# Two new shots of baby Lisel



## edelweiss (Apr 23, 2010)

These just came today and now it is getting sooo hard to wait! :chili::chili: How can you love someone you have never even really seen. We are all hopeless, my SM friends! I do hope Kitzel will share our excitement!


----------



## casa verde maltese (Apr 7, 2007)

Beautiful!! must be getting close to time to get her!!


----------



## edelweiss (Apr 23, 2010)

Yes, we know it will be after the 19th of Dec., but not fixed date yet!


----------



## silverhaven (Sep 6, 2009)

Oh my! what a little stunner, you must be just about squeaking with excitement.


----------



## edelweiss (Apr 23, 2010)

silverhaven said:


> Oh my! what a little stunner, you must be just about squeaking with excitement.


I am afraid she is going to be a "big girl" before we get her!!!!!! I so love puppies! It will be fun to see her w/Kitzi & him w/her. I am told her personality is "outgoing."


----------



## RudyRoo (Jun 24, 2011)

She is so beautiful! I'm in love with her too! Little Lisel has stolen many hearts in her short time on earth, I'm sure.


----------



## allheart (Oct 3, 2008)

Oh Sandi!!!!!!!!!!!!! I'm in love. She made my heart race!!!!. What a beauty. What helped me with the wait, was I "nested". Each day I would prepare something for Ana's coming. LOL. Oh I am so happy for you!!!!!!!!!!!!!! You will have her in your arms before you know it. She is a living doll!!!


----------



## lynda (Oct 11, 2005)

Oh Sandi, She is a living doll:wub:. I could not stand the wait that you have to go through before you get her.
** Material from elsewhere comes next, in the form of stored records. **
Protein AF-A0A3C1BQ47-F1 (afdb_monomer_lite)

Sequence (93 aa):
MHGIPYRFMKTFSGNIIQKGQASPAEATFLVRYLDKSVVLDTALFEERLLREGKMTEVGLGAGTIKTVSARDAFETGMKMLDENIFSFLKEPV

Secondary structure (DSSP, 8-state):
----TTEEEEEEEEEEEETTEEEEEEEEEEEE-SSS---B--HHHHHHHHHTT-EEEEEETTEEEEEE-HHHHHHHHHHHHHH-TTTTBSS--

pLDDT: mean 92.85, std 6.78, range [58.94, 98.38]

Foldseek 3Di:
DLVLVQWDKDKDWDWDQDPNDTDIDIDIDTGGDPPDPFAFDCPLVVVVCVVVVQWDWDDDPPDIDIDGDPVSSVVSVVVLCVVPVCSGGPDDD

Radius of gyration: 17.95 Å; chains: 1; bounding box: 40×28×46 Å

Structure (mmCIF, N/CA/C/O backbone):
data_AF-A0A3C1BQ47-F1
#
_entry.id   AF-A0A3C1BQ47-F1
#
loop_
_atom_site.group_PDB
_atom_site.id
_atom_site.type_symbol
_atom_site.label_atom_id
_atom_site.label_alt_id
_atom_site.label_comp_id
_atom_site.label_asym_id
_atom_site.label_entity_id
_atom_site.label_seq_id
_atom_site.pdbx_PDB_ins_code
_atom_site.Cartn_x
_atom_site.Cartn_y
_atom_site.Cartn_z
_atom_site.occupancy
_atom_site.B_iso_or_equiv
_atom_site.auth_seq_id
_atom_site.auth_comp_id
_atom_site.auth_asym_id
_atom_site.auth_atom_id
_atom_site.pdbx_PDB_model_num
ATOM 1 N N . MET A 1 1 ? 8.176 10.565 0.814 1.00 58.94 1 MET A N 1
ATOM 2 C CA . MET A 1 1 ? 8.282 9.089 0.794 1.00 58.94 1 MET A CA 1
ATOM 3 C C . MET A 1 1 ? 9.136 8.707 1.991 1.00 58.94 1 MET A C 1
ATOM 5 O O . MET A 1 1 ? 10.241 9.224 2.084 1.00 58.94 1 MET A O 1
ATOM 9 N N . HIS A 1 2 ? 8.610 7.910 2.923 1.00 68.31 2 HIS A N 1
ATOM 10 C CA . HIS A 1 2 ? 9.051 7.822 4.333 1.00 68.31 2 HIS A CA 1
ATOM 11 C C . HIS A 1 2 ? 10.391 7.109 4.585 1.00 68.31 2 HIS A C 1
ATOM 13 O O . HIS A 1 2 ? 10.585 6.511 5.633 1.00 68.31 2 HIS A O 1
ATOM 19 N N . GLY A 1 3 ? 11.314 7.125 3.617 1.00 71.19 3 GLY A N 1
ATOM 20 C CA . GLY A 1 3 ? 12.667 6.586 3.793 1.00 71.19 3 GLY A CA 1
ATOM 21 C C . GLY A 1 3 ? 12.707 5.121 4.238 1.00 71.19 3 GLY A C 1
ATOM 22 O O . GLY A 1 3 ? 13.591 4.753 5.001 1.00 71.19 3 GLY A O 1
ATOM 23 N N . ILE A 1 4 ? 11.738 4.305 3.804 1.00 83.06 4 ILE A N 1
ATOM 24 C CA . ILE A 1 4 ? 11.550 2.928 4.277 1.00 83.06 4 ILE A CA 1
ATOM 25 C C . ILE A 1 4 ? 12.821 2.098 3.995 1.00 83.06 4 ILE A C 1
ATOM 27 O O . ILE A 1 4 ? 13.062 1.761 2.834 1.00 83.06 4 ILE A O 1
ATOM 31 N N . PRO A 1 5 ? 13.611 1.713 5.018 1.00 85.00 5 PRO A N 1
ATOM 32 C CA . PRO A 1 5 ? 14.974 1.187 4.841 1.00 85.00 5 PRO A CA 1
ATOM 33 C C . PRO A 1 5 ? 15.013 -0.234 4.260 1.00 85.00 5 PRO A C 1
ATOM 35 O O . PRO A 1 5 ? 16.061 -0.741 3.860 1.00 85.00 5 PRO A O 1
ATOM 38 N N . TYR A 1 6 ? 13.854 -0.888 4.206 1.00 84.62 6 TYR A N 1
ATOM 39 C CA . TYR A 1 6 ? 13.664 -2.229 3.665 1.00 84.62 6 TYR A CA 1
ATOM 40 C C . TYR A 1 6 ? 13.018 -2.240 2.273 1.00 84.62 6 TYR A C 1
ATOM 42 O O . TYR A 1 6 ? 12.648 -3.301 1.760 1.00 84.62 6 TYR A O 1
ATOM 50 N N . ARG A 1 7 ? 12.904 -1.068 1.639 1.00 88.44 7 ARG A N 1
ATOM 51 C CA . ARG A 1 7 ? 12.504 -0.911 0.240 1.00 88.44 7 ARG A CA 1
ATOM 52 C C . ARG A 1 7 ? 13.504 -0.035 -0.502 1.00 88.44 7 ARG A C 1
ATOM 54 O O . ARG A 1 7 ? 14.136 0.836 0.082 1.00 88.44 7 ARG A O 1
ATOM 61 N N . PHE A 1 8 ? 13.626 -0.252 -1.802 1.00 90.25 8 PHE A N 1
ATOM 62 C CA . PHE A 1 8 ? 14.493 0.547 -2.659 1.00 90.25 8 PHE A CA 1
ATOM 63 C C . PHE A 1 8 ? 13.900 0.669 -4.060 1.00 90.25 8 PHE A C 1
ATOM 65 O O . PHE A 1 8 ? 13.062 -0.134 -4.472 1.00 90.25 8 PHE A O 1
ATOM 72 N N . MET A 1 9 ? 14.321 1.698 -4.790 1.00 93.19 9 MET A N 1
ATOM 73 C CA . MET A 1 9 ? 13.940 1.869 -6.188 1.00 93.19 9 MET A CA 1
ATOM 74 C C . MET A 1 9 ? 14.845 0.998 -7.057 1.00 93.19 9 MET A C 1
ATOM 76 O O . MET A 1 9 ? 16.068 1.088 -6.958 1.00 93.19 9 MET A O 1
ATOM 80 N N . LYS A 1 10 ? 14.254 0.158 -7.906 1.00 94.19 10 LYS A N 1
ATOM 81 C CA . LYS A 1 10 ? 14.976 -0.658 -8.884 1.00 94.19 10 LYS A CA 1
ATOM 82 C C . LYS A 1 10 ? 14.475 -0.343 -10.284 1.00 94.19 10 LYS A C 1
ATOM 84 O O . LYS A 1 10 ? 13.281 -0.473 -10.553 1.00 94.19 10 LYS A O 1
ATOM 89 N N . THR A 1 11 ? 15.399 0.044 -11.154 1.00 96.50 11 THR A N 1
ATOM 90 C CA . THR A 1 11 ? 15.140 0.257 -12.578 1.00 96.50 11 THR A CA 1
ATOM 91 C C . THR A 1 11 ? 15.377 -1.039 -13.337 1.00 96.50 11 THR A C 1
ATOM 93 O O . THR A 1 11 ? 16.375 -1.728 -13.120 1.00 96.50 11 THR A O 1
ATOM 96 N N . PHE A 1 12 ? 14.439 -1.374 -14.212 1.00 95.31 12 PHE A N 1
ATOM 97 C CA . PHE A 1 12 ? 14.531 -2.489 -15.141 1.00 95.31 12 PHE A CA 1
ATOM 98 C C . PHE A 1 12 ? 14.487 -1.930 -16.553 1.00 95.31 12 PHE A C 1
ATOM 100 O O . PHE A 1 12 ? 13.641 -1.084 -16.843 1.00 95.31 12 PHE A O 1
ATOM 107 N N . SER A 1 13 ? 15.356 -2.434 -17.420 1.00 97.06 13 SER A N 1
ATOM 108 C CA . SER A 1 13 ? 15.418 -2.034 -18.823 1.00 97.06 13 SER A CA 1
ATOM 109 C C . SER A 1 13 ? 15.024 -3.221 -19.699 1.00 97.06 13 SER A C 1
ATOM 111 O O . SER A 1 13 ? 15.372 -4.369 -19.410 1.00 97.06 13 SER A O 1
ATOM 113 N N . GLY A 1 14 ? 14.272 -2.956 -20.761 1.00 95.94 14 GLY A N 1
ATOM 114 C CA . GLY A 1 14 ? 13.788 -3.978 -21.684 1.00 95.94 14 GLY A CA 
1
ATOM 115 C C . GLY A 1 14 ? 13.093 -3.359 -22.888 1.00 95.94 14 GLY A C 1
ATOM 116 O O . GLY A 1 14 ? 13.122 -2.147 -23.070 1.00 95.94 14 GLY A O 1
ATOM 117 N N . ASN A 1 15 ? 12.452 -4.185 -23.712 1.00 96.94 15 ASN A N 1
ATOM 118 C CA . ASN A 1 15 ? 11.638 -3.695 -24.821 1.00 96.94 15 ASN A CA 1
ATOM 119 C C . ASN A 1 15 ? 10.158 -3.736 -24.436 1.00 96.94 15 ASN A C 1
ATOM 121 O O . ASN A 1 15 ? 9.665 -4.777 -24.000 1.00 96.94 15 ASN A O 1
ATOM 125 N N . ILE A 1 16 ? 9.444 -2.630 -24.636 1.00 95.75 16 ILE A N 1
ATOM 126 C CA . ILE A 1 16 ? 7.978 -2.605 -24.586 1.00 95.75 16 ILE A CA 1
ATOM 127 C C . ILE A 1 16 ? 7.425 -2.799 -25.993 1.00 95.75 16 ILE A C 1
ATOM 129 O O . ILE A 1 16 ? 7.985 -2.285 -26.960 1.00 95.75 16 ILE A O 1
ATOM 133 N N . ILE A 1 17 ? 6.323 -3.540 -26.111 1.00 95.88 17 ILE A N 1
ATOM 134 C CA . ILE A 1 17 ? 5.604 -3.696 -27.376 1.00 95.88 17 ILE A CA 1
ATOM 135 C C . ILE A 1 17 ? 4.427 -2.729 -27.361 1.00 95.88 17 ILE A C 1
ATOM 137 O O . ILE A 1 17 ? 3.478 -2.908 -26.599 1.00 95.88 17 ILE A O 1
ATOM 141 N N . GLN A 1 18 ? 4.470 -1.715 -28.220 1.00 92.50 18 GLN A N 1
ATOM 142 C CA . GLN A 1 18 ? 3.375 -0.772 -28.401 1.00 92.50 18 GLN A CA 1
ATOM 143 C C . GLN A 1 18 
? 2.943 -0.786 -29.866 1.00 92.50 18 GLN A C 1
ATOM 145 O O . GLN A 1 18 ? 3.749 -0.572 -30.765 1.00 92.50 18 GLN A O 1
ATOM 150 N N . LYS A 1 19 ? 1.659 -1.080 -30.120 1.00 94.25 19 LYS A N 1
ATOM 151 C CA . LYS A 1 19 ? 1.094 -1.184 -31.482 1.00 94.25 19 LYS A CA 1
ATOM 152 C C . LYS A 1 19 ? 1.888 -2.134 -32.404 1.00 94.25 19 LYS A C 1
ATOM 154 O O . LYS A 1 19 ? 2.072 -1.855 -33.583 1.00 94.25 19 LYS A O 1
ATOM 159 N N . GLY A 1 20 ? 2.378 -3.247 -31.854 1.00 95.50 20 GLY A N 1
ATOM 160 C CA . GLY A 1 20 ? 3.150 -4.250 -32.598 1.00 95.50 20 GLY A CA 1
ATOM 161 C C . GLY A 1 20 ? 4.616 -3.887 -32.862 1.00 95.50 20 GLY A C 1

Mid Dec. must seem like eons away to you. I think they always look bigger in pictures so don't worry, I am sure she will still be a *little* bundle of joy when you get her in your arms.
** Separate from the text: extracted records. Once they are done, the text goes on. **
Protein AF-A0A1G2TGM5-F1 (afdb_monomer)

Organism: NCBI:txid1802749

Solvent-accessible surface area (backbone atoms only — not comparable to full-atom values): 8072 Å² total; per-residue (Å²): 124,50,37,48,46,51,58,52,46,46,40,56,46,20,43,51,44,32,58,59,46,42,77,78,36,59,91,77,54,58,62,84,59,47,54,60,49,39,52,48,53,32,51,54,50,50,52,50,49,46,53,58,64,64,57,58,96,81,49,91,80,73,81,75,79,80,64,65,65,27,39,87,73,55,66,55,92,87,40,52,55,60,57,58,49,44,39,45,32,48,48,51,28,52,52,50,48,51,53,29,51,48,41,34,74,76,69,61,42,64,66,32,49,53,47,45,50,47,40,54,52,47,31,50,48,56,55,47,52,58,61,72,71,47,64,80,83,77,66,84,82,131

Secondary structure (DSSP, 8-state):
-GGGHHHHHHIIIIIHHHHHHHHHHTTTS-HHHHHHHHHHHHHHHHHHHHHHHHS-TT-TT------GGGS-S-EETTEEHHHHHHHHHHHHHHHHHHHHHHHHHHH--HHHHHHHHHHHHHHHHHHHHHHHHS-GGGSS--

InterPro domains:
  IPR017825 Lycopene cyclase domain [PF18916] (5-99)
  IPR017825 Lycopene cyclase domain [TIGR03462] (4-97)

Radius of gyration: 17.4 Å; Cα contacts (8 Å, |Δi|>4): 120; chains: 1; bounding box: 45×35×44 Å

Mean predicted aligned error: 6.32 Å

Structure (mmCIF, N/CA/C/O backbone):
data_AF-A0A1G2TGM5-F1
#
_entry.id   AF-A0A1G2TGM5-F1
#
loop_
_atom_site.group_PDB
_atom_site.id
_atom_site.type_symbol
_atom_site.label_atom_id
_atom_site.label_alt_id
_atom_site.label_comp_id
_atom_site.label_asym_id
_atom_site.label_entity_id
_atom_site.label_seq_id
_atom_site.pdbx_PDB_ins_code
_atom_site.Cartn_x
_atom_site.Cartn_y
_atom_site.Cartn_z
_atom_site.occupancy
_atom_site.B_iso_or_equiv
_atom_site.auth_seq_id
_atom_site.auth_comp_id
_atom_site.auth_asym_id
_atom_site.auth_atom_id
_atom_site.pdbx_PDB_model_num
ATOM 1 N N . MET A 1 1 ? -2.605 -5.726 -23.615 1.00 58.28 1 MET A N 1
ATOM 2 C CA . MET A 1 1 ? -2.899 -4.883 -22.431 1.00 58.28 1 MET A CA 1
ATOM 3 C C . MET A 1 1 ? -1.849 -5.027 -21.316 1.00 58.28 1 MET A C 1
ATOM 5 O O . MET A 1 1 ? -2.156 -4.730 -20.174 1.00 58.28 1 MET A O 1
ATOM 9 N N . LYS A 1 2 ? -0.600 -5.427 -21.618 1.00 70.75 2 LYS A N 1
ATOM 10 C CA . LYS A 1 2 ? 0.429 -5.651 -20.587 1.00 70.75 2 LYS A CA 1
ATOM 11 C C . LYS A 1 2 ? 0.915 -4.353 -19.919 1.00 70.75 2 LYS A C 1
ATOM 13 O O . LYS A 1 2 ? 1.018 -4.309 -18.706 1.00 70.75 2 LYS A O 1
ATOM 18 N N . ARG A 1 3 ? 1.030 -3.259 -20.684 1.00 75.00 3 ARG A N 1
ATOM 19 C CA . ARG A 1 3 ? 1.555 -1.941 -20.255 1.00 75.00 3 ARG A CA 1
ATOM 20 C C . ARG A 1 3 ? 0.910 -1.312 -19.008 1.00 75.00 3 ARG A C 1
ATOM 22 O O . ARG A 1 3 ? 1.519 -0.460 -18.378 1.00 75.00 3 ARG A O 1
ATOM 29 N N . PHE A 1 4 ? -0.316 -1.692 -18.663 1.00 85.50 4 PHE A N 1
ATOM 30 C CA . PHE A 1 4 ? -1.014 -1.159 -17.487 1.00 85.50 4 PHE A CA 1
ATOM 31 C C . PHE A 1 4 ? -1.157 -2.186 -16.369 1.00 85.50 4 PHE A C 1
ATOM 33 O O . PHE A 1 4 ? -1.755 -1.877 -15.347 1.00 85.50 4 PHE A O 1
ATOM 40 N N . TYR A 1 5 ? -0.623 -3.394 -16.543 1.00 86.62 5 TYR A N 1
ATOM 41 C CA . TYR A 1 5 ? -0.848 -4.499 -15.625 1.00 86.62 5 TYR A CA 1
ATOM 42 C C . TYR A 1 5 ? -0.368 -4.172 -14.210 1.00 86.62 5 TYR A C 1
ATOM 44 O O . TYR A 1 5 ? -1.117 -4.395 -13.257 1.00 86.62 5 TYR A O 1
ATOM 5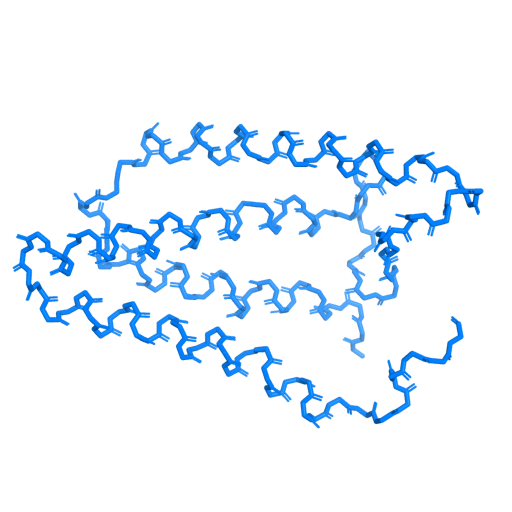2 N N . TYR A 1 6 ? 0.826 -3.580 -14.062 1.00 87.06 6 TYR A N 1
ATOM 53 C CA . TYR A 1 6 ? 1.322 -3.222 -12.734 1.00 87.06 6 TYR A CA 1
ATOM 54 C C . TYR A 1 6 ? 0.440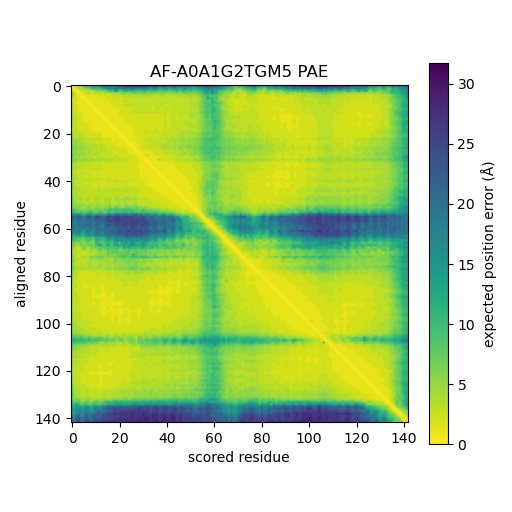 -2.151 -12.083 1.00 87.06 6 TYR A C 1
ATOM 56 O O . TYR A 1 6 ? -0.042 -2.339 -10.968 1.00 87.06 6 TYR A O 1
ATOM 64 N N . LEU A 1 7 ? 0.125 -1.078 -12.814 1.00 90.56 7 LEU A N 1
ATOM 65 C CA . LEU A 1 7 ? -0.747 -0.012 -12.320 1.00 90.56 7 LEU A CA 1
ATOM 66 C C . LEU A 1 7 ? -2.143 -0.529 -11.938 1.00 90.56 7 LEU A C 1
ATOM 68 O O . LEU A 1 7 ? -2.656 -0.194 -10.874 1.00 90.56 7 LEU A O 1
ATOM 72 N N . THR A 1 8 ? -2.761 -1.356 -12.784 1.00 90.94 8 THR A N 1
ATOM 73 C CA . THR A 1 8 ? -4.059 -1.974 -12.495 1.00 90.94 8 THR A CA 1
ATOM 74 C C . THR A 1 8 ? -3.970 -2.840 -11.244 1.00 90.94 8 THR A C 1
ATOM 76 O O . THR A 1 8 ? -4.838 -2.742 -10.383 1.00 90.94 8 THR A O 1
ATOM 79 N N . THR A 1 9 ? -2.899 -3.620 -11.090 1.00 90.75 9 THR A N 1
ATOM 80 C CA . THR A 1 9 ? -2.671 -4.420 -9.881 1.00 90.75 9 THR A CA 1
ATOM 81 C C . THR A 1 9 ? -2.577 -3.528 -8.645 1.00 90.75 9 THR A C 1
ATOM 83 O O . THR A 1 9 ? -3.276 -3.786 -7.674 1.00 90.75 9 THR A O 1
ATOM 86 N N . LEU A 1 10 ? -1.813 -2.433 -8.683 1.00 93.62 10 LEU A N 1
ATOM 87 C CA . LEU A 1 10 ? -1.723 -1.490 -7.559 1.00 93.62 10 LEU A CA 1
ATOM 88 C C . LEU A 1 10 ? -3.083 -0.898 -7.184 1.00 93.62 10 LEU A C 1
ATOM 90 O O . LEU A 1 10 ? -3.433 -0.835 -6.004 1.00 93.62 10 LEU A O 1
ATOM 94 N N . ILE A 1 11 ? -3.875 -0.509 -8.186 1.00 94.69 11 ILE A N 1
ATOM 95 C CA . ILE A 1 11 ? -5.204 0.060 -7.962 1.00 94.69 11 ILE A CA 1
ATOM 96 C C . ILE A 1 11 ? -6.121 -0.959 -7.284 1.00 94.69 11 ILE A C 1
ATOM 98 O O . ILE A 1 11 ? -6.736 -0.644 -6.266 1.00 94.69 11 ILE A O 1
ATOM 102 N N . PHE A 1 12 ? -6.209 -2.172 -7.827 1.00 94.94 12 PHE A N 1
ATOM 103 C CA . PHE A 1 12 ? -7.120 -3.190 -7.310 1.00 94.94 12 PHE A CA 1
ATOM 104 C C . PHE A 1 12 ? -6.662 -3.761 -5.971 1.00 94.94 12 PHE A C 1
ATOM 106 O O . PHE A 1 12 ? -7.479 -3.906 -5.070 1.00 94.94 12 PHE A O 1
ATOM 113 N N . VAL A 1 13 ? -5.373 -4.055 -5.821 1.00 95.50 13 VAL A N 1
ATOM 114 C CA . VAL A 1 13 ? -4.833 -4.722 -4.633 1.00 95.50 13 VAL A CA 1
ATOM 115 C C . VAL A 1 13 ? -4.689 -3.756 -3.459 1.00 95.50 13 VAL A C 1
ATOM 117 O O . VAL A 1 13 ? -4.950 -4.154 -2.331 1.00 95.50 13 VAL A O 1
ATOM 120 N N . PHE A 1 14 ? -4.314 -2.493 -3.697 1.00 96.31 14 PHE A N 1
ATOM 121 C CA . PHE A 1 14 ? -4.023 -1.552 -2.612 1.00 96.31 14 PHE A CA 1
ATOM 122 C C . PHE A 1 14 ? -4.931 -0.325 -2.608 1.00 96.31 14 PHE A C 1
ATOM 124 O O . PHE A 1 14 ? -5.539 -0.047 -1.577 1.00 96.31 14 PHE A O 1
ATOM 131 N N . CYS A 1 15 ? -5.074 0.402 -3.723 1.00 96.25 15 CYS A N 1
ATOM 132 C CA . CYS A 1 15 ? -5.801 1.681 -3.707 1.00 96.25 15 CYS A CA 1
ATOM 133 C C . CYS A 1 15 ? -7.276 1.522 -3.331 1.00 96.25 15 CYS A C 1
ATOM 135 O O . CYS A 1 15 ? -7.759 2.248 -2.466 1.00 96.25 15 CYS A O 1
ATOM 137 N N . ILE A 1 16 ? -7.992 0.593 -3.973 1.00 96.06 16 ILE A N 1
ATOM 138 C CA . ILE A 1 16 ? -9.421 0.361 -3.720 1.00 96.06 16 ILE A CA 1
ATOM 139 C C . ILE A 1 16 ? -9.670 -0.043 -2.259 1.00 96.06 16 ILE A C 1
ATOM 141 O O . ILE A 1 16 ? -10.440 0.655 -1.593 1.00 96.06 16 ILE A O 1
ATOM 145 N N . PRO A 1 17 ? -9.039 -1.101 -1.711 1.00 96.38 17 PRO A N 1
ATOM 146 C CA . PRO A 1 17 ? -9.298 -1.484 -0.328 1.00 96.38 17 PRO A CA 1
ATOM 147 C C . PRO A 1 17 ? -8.798 -0.437 0.674 1.00 96.38 17 PRO A C 1
ATOM 149 O O . PRO A 1 17 ? -9.471 -0.207 1.677 1.00 96.38 17 PRO A O 1
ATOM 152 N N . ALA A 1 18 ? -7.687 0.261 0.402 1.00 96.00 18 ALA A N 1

By the way, I just love her name. I thought Kitzel was the cutest name I have ever heard but you did it again. Another winner.:thumbsup:


----------



## Summergirl73 (Sep 18, 2011)

Oh I am in love too!!! Look at those sweet button eyes and that little nose! Can't you just smell that puppy breath? You must be beside yourself with excitement  .


----------



## allheart (Oct 3, 2008)

lynda said:


> Oh Sandi, She is a living doll:wub:. I could not stand the wait that you have to go through before you get her. Mid Dec. must seem like eons away to you. I think they always look bigger in pictures so don't worry, I am sure she will still be a *little* bundle of joy when you get her in your arms.
> 
> By the way, I just love her name. I thought Kitzel was the cutest name I have ever heard but you did it again. Another winner.:thumbsup:


 
Okay, I did post before :HistericalSmiley:, but I can't help to post again, what a kissable face :wub:. And Lynn, you are so right, they do look bigger in pics. I'm telling you that precious girls face is just too much :wub:


----------



## Orla (Jul 5, 2009)

oh she is so cute :wub:


----------



## SweetMalteseAngels (Oct 16, 2011)

Awwwww, she is stunning and gorgeous little princess!!!! I am sooooo excited for you!!! How old wil she right now?


----------



## munchkn8835 (May 23, 2010)

Adorable!!


----------



## LamborghiniGirl (Apr 16, 2009)

Lisel is gorgeous!! I bet you are dying to meet her! The waiting is so hard :blush: I got misto when she was a bit older too, which i was a bit torn about, since i didn't want to miss any of the puppy stage! But it ended up being a blessing, since she learned more discipline from her littermates and mom, and had a bigger bladder! lol so it was for the best :wub:

She really is a showstopper, Lisel is beautiful. I just can't get over her pictures!


----------



## Madison's Mom (Dec 26, 2007)

SWOON!!!

Hoping the days of waiting fly by for you, Sandi. I remember waiting for Madison four years ago. I don't think I slept a wink the night before I finally got to pick her up!


----------



## Furbabies mom (Jul 25, 2011)

What a wonderful Holiday present! She is a beauty for sure.


----------



## edelweiss (Apr 23, 2010)

UPDATE:
I have decided to go ahead & introduce little Lisel and today gave her breeder permission to post her photos on FB. So a bit more news to you my SM friends here. :chili::chili:
She will be 4 months old Dec. 4th & we have been watching her development since early August! :wub2: ALL of Szilvi's dogs are special and we feel so blessed that she has trusted us w/little Lisel. She really stands behind her dogs and is a woman of great integrity! Not only that but they are so beautiful and sweet. :aktion033: To make things any more special, as though one could, she is *KITZEL'S HALF SISTER*---same sire (Cody, Shinemore's Orient Express) but different dam. Her given name is Marquess Musical Mystic---thus the connection w/Sound of Music & Lisel who sang I am 16-going on 17--do you remember? Dwight & I had the privilege of dancing in that very same gazebo before it was moved yrs. ago!
:back2topic:
There is much more to say but I don't want to snow you. . .


----------



## Sylie (Apr 4, 2011)

She is beautiful. Sigh. You need one of those counters under your siggy pic.


----------



## edelweiss (Apr 23, 2010)

Sylie said:


> She is beautiful. Sigh. You need one of those counters under your siggy pic.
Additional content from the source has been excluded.